Records drawn from a dataset
*** Begin section ***

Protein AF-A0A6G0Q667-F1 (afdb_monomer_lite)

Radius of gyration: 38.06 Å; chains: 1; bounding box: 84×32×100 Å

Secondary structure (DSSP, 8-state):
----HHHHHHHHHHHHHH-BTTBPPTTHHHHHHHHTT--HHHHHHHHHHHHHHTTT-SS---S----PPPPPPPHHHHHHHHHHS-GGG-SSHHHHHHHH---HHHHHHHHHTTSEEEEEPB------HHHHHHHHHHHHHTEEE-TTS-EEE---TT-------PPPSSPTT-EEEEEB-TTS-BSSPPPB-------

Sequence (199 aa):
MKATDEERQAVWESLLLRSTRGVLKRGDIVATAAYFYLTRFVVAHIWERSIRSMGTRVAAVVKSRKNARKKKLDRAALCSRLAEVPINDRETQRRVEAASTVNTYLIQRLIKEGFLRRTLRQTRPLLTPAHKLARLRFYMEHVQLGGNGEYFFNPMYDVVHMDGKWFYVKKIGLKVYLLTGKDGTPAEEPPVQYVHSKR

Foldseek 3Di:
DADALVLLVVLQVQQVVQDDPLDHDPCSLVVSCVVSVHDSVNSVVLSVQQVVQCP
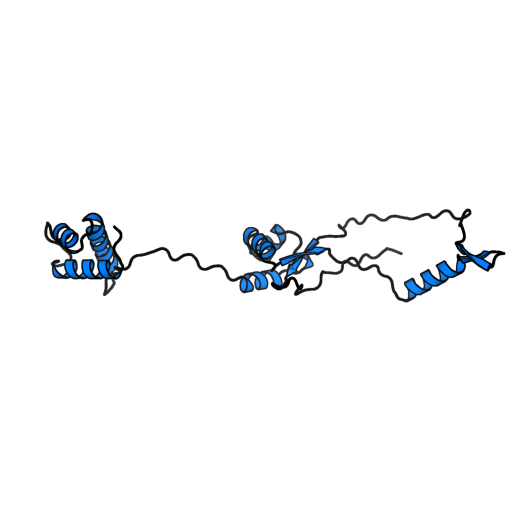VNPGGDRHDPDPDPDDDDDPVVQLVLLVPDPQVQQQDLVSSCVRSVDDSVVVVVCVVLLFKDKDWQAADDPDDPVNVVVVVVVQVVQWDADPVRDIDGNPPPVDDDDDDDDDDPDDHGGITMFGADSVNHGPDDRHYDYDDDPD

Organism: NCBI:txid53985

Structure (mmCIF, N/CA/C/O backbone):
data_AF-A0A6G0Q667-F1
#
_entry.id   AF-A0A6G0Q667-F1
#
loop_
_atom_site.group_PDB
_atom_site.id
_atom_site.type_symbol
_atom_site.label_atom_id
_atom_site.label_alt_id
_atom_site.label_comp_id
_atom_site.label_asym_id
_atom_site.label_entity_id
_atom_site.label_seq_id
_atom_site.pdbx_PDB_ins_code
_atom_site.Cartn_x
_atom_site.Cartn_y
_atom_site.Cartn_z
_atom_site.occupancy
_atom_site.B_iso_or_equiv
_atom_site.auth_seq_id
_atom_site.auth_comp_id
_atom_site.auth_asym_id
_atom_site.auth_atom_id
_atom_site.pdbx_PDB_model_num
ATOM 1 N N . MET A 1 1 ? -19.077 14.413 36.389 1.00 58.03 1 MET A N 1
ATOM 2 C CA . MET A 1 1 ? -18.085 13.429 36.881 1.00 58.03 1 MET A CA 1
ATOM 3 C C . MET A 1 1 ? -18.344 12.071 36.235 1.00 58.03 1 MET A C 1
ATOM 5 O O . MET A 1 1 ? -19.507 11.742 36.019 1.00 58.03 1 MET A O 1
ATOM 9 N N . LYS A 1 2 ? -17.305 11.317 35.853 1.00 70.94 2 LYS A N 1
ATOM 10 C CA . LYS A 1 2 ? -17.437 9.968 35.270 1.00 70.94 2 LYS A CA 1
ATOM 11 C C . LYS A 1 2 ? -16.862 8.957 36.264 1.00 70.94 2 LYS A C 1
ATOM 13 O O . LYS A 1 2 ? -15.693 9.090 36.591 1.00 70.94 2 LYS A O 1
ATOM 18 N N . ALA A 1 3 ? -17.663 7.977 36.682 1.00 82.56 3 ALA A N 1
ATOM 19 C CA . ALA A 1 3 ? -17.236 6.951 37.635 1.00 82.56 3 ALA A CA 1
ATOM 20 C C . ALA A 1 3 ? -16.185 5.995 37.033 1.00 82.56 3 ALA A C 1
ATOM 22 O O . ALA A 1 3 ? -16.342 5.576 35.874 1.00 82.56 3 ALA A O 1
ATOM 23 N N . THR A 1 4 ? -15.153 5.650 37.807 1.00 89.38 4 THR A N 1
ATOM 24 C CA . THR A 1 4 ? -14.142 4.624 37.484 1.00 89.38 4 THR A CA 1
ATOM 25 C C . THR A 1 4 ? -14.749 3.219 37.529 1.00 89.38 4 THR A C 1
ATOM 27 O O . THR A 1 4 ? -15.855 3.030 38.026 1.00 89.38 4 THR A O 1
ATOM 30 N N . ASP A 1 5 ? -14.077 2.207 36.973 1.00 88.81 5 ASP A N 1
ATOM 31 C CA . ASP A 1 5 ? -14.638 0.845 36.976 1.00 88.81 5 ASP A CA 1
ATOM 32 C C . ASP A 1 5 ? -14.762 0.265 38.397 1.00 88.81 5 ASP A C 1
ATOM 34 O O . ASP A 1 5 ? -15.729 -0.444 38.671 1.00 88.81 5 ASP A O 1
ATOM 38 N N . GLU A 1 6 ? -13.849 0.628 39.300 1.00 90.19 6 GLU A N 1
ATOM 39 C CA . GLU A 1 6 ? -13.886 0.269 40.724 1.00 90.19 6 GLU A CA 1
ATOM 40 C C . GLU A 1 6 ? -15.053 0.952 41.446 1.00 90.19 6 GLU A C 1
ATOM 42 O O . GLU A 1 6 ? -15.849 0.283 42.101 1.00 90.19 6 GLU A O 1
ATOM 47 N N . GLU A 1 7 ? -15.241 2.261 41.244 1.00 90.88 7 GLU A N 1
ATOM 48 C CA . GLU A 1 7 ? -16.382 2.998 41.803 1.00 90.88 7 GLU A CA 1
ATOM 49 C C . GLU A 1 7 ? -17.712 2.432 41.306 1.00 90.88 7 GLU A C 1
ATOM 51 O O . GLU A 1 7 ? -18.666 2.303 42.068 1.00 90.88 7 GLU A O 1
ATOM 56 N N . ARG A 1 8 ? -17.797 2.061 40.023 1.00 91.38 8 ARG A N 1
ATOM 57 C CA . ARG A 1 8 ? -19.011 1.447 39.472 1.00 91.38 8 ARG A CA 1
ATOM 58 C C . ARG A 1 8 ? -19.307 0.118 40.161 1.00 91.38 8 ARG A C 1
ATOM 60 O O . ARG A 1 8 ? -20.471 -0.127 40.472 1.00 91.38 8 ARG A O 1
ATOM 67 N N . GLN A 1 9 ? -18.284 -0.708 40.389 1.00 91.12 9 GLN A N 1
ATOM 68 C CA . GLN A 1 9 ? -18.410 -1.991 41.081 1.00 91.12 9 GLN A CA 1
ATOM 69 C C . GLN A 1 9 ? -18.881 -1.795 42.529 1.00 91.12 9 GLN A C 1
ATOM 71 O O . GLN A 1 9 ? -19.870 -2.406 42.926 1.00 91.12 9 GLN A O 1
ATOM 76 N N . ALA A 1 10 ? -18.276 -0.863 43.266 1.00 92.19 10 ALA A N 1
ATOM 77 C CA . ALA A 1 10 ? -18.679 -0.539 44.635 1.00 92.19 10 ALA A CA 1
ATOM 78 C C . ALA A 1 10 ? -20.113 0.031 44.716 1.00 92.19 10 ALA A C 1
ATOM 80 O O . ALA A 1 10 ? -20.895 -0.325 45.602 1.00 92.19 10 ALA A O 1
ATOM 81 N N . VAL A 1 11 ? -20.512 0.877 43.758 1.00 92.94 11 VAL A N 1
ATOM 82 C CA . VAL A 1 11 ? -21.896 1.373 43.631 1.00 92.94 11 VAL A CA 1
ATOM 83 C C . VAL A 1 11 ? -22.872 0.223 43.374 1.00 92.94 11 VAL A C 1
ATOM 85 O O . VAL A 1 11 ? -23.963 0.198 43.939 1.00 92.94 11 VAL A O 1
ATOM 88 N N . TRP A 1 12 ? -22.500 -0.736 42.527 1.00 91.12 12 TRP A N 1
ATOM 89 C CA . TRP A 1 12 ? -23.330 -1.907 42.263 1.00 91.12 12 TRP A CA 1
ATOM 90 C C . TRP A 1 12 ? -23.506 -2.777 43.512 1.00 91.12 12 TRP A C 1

*** End section ***

Activity — Return a word-for-word copy of the lines above from the one holding "ATOM 22 O O" through the one holding "ATOM 60 O O", with both of them included and nothing besides.

Output —
ATOM 22 O O . ALA A 1 3 ? -16.342 5.576 35.874 1.00 82.56 3 ALA A O 1
ATOM 23 N N . THR A 1 4 ? -15.153 5.650 37.807 1.00 89.38 4 THR A N 1
ATOM 24 C CA . THR A 1 4 ? -14.142 4.624 37.484 1.00 89.38 4 THR A CA 1
ATOM 25 C C . THR A 1 4 ? -14.749 3.219 37.529 1.00 89.38 4 THR A C 1
ATOM 27 O O . THR A 1 4 ? -15.855 3.030 38.026 1.00 89.38 4 THR A O 1
ATOM 30 N N . ASP A 1 5 ? -14.077 2.207 36.973 1.00 88.81 5 ASP A N 1
ATOM 31 C CA . ASP A 1 5 ? -14.638 0.845 36.976 1.00 88.81 5 ASP A CA 1
ATOM 32 C C . ASP A 1 5 ? -14.762 0.265 38.397 1.00 88.81 5 ASP A C 1
ATOM 34 O O . ASP A 1 5 ? -15.729 -0.444 38.671 1.00 88.81 5 ASP A O 1
ATOM 38 N N . GLU A 1 6 ? -13.849 0.628 39.300 1.00 90.19 6 GLU A N 1
ATOM 39 C CA . GLU A 1 6 ? -13.886 0.269 40.724 1.00 90.19 6 GLU A CA 1
ATOM 40 C C . GLU A 1 6 ? -15.053 0.952 41.446 1.00 90.19 6 GLU A C 1
ATOM 42 O O . GLU A 1 6 ? -15.849 0.283 42.101 1.00 90.19 6 GLU A O 1
ATOM 47 N N . GLU A 1 7 ? -15.241 2.261 41.244 1.00 90.88 7 GLU A N 1
ATOM 48 C CA . GLU A 1 7 ? -16.382 2.998 41.803 1.00 90.88 7 GLU A CA 1
ATOM 49 C C . GLU A 1 7 ? -17.712 2.432 41.306 1.00 90.88 7 GLU A C 1
ATOM 51 O O . GLU A 1 7 ? -18.666 2.303 42.068 1.00 90.88 7 GLU A O 1
ATOM 56 N N . ARG A 1 8 ? -17.797 2.061 40.023 1.00 91.38 8 ARG A N 1
ATOM 57 C CA . ARG A 1 8 ? -19.011 1.447 39.472 1.00 91.38 8 ARG A CA 1
ATOM 58 C C . ARG A 1 8 ? -19.307 0.118 40.161 1.00 91.38 8 ARG A C 1
ATOM 60 O O . ARG A 1 8 ? -20.471 -0.127 40.472 1.00 91.38 8 ARG A O 1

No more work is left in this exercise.